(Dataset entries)
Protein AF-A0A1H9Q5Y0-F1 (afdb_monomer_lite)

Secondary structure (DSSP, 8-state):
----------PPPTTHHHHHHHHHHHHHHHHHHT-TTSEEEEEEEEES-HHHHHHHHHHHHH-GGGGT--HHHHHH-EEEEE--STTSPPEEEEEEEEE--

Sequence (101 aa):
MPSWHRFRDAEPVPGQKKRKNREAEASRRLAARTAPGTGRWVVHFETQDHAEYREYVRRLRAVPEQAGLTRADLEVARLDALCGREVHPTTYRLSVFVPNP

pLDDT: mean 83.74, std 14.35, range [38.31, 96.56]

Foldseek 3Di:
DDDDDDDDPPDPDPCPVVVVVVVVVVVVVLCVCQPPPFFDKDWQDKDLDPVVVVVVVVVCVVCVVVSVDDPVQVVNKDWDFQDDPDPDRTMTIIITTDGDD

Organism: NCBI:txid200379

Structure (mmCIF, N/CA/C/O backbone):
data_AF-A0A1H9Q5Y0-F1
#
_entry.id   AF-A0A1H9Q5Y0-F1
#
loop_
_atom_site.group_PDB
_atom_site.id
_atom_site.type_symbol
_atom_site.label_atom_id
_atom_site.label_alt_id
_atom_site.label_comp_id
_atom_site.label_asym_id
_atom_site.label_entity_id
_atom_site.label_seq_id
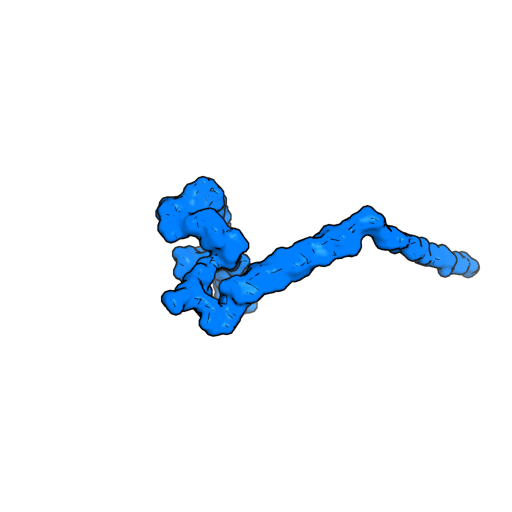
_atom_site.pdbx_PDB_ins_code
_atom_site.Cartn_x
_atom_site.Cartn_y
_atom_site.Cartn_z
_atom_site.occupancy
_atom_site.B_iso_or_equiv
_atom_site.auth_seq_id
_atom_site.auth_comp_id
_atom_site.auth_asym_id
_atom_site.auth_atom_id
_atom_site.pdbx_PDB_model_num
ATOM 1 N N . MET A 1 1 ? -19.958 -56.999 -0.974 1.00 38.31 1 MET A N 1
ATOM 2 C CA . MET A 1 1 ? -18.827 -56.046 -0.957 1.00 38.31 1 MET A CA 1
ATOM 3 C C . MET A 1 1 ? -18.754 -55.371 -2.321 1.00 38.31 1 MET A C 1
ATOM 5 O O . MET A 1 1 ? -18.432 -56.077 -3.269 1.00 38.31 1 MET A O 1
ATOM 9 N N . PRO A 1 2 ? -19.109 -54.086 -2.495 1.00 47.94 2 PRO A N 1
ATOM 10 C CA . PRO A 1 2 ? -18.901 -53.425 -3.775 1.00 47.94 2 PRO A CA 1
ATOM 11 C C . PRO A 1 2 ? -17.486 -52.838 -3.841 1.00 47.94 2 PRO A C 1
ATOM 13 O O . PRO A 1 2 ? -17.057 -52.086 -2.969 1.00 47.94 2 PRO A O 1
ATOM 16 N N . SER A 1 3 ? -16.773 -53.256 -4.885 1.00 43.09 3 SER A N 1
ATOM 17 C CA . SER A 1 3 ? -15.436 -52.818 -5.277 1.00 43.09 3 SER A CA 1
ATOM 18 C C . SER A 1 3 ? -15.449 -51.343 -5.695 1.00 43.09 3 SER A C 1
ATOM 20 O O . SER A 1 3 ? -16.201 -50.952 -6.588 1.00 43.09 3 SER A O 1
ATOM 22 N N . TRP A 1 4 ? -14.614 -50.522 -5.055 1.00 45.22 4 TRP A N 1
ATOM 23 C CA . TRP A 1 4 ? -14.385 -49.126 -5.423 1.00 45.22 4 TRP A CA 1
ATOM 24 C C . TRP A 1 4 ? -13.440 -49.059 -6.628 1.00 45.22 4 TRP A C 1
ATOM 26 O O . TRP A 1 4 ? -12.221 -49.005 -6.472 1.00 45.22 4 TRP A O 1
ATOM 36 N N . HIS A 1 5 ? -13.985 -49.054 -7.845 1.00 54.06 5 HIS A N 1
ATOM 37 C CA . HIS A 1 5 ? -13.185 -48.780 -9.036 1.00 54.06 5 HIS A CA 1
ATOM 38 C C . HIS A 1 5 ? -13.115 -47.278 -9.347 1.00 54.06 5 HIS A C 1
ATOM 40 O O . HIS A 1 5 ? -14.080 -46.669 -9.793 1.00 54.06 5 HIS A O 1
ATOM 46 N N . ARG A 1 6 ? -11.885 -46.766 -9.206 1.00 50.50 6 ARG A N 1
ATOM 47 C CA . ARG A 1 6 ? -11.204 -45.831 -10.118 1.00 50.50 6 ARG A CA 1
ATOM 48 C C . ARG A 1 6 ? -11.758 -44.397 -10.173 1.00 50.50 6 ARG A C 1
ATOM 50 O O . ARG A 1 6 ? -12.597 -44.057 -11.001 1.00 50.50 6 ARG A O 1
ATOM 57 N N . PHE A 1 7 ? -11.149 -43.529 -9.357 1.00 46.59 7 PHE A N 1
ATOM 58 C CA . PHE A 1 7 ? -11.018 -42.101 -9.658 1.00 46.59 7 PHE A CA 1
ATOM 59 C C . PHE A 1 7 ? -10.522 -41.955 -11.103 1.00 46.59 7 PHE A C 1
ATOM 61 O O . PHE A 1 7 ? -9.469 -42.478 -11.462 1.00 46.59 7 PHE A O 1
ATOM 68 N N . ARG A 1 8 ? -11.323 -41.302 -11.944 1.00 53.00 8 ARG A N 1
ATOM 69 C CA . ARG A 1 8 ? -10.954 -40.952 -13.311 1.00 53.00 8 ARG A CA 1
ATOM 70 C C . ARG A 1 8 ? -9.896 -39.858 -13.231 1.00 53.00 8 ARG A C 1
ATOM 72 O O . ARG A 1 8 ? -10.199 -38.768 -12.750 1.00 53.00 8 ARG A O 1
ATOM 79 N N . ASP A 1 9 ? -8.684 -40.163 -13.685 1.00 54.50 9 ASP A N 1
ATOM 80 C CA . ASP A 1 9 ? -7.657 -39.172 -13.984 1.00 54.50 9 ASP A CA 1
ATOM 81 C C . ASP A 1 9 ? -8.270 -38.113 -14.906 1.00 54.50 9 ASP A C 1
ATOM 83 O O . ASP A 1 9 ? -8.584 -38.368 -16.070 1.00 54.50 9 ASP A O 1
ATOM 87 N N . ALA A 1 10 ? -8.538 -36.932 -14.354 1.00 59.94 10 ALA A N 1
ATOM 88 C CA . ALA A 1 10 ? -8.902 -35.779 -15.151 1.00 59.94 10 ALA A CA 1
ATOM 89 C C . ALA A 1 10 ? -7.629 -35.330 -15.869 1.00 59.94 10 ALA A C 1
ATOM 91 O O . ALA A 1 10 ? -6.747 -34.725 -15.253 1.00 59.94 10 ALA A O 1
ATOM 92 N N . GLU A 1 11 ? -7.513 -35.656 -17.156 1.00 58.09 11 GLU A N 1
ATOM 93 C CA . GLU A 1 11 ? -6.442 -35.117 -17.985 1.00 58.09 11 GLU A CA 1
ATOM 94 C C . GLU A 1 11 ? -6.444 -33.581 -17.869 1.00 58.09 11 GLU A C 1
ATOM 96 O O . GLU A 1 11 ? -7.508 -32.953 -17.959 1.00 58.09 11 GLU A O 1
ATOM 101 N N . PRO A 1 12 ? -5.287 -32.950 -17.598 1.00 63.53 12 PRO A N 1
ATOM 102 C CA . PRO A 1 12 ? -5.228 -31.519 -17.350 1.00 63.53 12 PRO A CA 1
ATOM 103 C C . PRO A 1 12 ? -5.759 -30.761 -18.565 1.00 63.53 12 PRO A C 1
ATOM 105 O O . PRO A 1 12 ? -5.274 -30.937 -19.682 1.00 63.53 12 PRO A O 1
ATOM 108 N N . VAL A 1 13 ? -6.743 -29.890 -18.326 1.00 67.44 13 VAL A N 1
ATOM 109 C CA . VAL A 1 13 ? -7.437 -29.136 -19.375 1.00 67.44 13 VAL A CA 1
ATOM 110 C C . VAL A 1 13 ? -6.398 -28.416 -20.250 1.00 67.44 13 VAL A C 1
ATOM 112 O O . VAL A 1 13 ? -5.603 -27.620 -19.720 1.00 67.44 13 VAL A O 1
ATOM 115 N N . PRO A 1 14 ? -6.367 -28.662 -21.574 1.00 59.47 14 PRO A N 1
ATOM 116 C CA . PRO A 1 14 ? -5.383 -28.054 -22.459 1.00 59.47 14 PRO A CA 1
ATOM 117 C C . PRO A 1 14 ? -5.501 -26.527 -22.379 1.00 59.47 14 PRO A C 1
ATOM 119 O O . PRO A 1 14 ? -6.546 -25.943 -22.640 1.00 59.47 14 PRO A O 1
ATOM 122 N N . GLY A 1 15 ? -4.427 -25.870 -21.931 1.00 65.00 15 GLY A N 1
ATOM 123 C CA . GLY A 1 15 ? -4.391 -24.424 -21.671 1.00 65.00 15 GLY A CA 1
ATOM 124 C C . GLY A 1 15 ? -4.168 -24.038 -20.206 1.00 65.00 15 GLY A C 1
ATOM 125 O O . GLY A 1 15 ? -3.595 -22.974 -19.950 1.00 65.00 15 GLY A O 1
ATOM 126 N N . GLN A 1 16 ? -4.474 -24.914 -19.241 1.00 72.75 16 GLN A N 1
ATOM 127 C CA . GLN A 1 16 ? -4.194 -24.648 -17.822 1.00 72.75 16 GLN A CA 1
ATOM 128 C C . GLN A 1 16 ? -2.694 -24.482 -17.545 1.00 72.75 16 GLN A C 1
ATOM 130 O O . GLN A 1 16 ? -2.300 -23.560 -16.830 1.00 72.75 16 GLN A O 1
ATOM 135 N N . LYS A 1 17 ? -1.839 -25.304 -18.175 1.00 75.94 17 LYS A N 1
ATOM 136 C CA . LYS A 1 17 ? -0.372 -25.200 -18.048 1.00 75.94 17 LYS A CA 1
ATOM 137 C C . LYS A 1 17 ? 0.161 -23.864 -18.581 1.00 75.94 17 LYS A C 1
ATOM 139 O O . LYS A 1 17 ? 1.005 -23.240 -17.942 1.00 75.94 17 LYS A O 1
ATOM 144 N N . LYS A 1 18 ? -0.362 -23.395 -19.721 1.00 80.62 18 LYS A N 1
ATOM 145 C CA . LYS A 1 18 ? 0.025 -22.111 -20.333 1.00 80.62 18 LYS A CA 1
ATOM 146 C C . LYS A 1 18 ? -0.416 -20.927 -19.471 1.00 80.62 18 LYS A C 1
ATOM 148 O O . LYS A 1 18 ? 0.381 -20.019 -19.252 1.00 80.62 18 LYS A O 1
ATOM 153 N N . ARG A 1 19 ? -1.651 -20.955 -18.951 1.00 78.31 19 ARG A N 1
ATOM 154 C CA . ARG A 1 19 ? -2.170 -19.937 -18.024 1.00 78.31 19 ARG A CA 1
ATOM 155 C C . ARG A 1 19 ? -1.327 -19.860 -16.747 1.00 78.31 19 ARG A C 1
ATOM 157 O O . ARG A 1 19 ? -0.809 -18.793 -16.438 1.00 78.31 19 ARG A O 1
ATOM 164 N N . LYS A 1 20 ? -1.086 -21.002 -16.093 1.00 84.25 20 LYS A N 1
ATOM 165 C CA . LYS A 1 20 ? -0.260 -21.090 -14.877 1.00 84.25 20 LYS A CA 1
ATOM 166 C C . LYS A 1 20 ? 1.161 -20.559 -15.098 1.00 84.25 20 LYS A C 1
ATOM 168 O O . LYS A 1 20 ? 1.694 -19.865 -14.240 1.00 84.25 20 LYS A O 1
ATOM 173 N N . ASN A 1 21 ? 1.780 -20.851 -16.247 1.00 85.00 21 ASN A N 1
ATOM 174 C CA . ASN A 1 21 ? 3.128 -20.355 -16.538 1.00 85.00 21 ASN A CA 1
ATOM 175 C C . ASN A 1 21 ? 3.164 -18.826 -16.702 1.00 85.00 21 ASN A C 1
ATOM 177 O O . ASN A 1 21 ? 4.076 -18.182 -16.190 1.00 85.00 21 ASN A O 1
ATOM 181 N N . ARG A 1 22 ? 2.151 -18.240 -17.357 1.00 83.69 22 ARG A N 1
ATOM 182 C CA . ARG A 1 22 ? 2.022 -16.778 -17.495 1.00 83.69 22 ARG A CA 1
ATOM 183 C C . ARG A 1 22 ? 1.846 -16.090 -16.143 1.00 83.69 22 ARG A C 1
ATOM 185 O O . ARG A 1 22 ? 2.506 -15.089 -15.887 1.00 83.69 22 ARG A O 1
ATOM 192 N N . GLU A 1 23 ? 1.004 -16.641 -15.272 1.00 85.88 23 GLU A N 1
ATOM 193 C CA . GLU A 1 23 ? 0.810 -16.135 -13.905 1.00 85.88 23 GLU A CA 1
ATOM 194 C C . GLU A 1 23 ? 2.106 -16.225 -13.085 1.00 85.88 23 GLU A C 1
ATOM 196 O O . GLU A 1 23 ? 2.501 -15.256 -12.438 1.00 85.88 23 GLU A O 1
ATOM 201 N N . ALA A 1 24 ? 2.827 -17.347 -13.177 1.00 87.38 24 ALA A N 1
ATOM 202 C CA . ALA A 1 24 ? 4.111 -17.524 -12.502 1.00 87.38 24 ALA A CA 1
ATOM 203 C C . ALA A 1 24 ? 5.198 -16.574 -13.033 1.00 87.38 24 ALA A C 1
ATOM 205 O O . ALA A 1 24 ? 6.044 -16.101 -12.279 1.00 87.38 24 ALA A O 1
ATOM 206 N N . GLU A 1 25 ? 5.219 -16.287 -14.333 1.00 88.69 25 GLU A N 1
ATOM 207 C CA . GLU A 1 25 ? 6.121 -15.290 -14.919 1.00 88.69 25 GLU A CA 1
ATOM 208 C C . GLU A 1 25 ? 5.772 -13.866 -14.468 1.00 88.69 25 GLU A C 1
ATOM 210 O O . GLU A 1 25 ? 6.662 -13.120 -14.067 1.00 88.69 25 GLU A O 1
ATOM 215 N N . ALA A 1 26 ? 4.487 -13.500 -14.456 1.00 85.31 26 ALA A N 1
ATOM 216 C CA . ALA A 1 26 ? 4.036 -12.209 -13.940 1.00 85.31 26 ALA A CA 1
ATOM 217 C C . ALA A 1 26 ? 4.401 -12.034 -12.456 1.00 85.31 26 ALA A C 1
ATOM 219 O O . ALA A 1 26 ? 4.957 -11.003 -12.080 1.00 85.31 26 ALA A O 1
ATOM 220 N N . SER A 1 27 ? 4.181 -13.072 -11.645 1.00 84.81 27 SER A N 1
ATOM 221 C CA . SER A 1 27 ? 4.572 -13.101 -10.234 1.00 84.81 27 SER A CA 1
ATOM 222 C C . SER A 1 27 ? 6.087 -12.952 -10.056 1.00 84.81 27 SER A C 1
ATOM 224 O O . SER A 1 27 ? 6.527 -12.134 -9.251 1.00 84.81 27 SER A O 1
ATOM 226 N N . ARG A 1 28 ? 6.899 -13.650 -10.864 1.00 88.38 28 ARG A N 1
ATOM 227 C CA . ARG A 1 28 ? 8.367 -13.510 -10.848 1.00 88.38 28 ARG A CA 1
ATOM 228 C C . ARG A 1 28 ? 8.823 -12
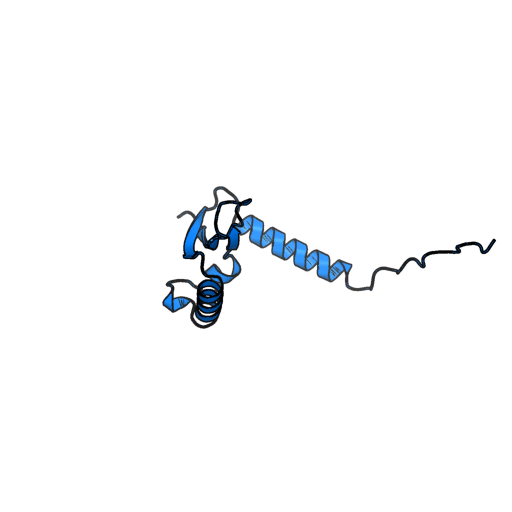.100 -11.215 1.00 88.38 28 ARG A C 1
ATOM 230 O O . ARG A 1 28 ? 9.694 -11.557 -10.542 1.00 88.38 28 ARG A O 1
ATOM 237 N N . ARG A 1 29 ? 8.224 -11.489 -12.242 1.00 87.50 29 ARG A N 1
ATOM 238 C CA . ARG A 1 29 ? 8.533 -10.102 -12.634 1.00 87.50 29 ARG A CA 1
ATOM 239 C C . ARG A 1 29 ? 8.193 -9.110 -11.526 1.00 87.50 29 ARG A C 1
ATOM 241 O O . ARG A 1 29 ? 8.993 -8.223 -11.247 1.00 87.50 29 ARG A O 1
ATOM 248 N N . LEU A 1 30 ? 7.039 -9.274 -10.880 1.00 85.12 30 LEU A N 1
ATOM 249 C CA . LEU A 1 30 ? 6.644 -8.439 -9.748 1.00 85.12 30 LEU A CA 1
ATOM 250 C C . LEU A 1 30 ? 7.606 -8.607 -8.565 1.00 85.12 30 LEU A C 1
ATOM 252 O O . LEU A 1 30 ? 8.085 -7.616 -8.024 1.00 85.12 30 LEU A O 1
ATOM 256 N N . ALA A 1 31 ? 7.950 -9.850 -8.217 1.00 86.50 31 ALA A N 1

* WORK REQUEST
The line containing "ATOM 252 O O" and every line after it, through the end of the records above: output exactly those, and nothing else.

* ANSWER TO THE PROBLEM
ATOM 252 O O . LEU A 1 30 ? 8.085 -7.616 -8.024 1.00 85.12 30 LEU A O 1
ATOM 256 N N . ALA A 1 31 ? 7.950 -9.850 -8.217 1.00 86.50 31 ALA A N 1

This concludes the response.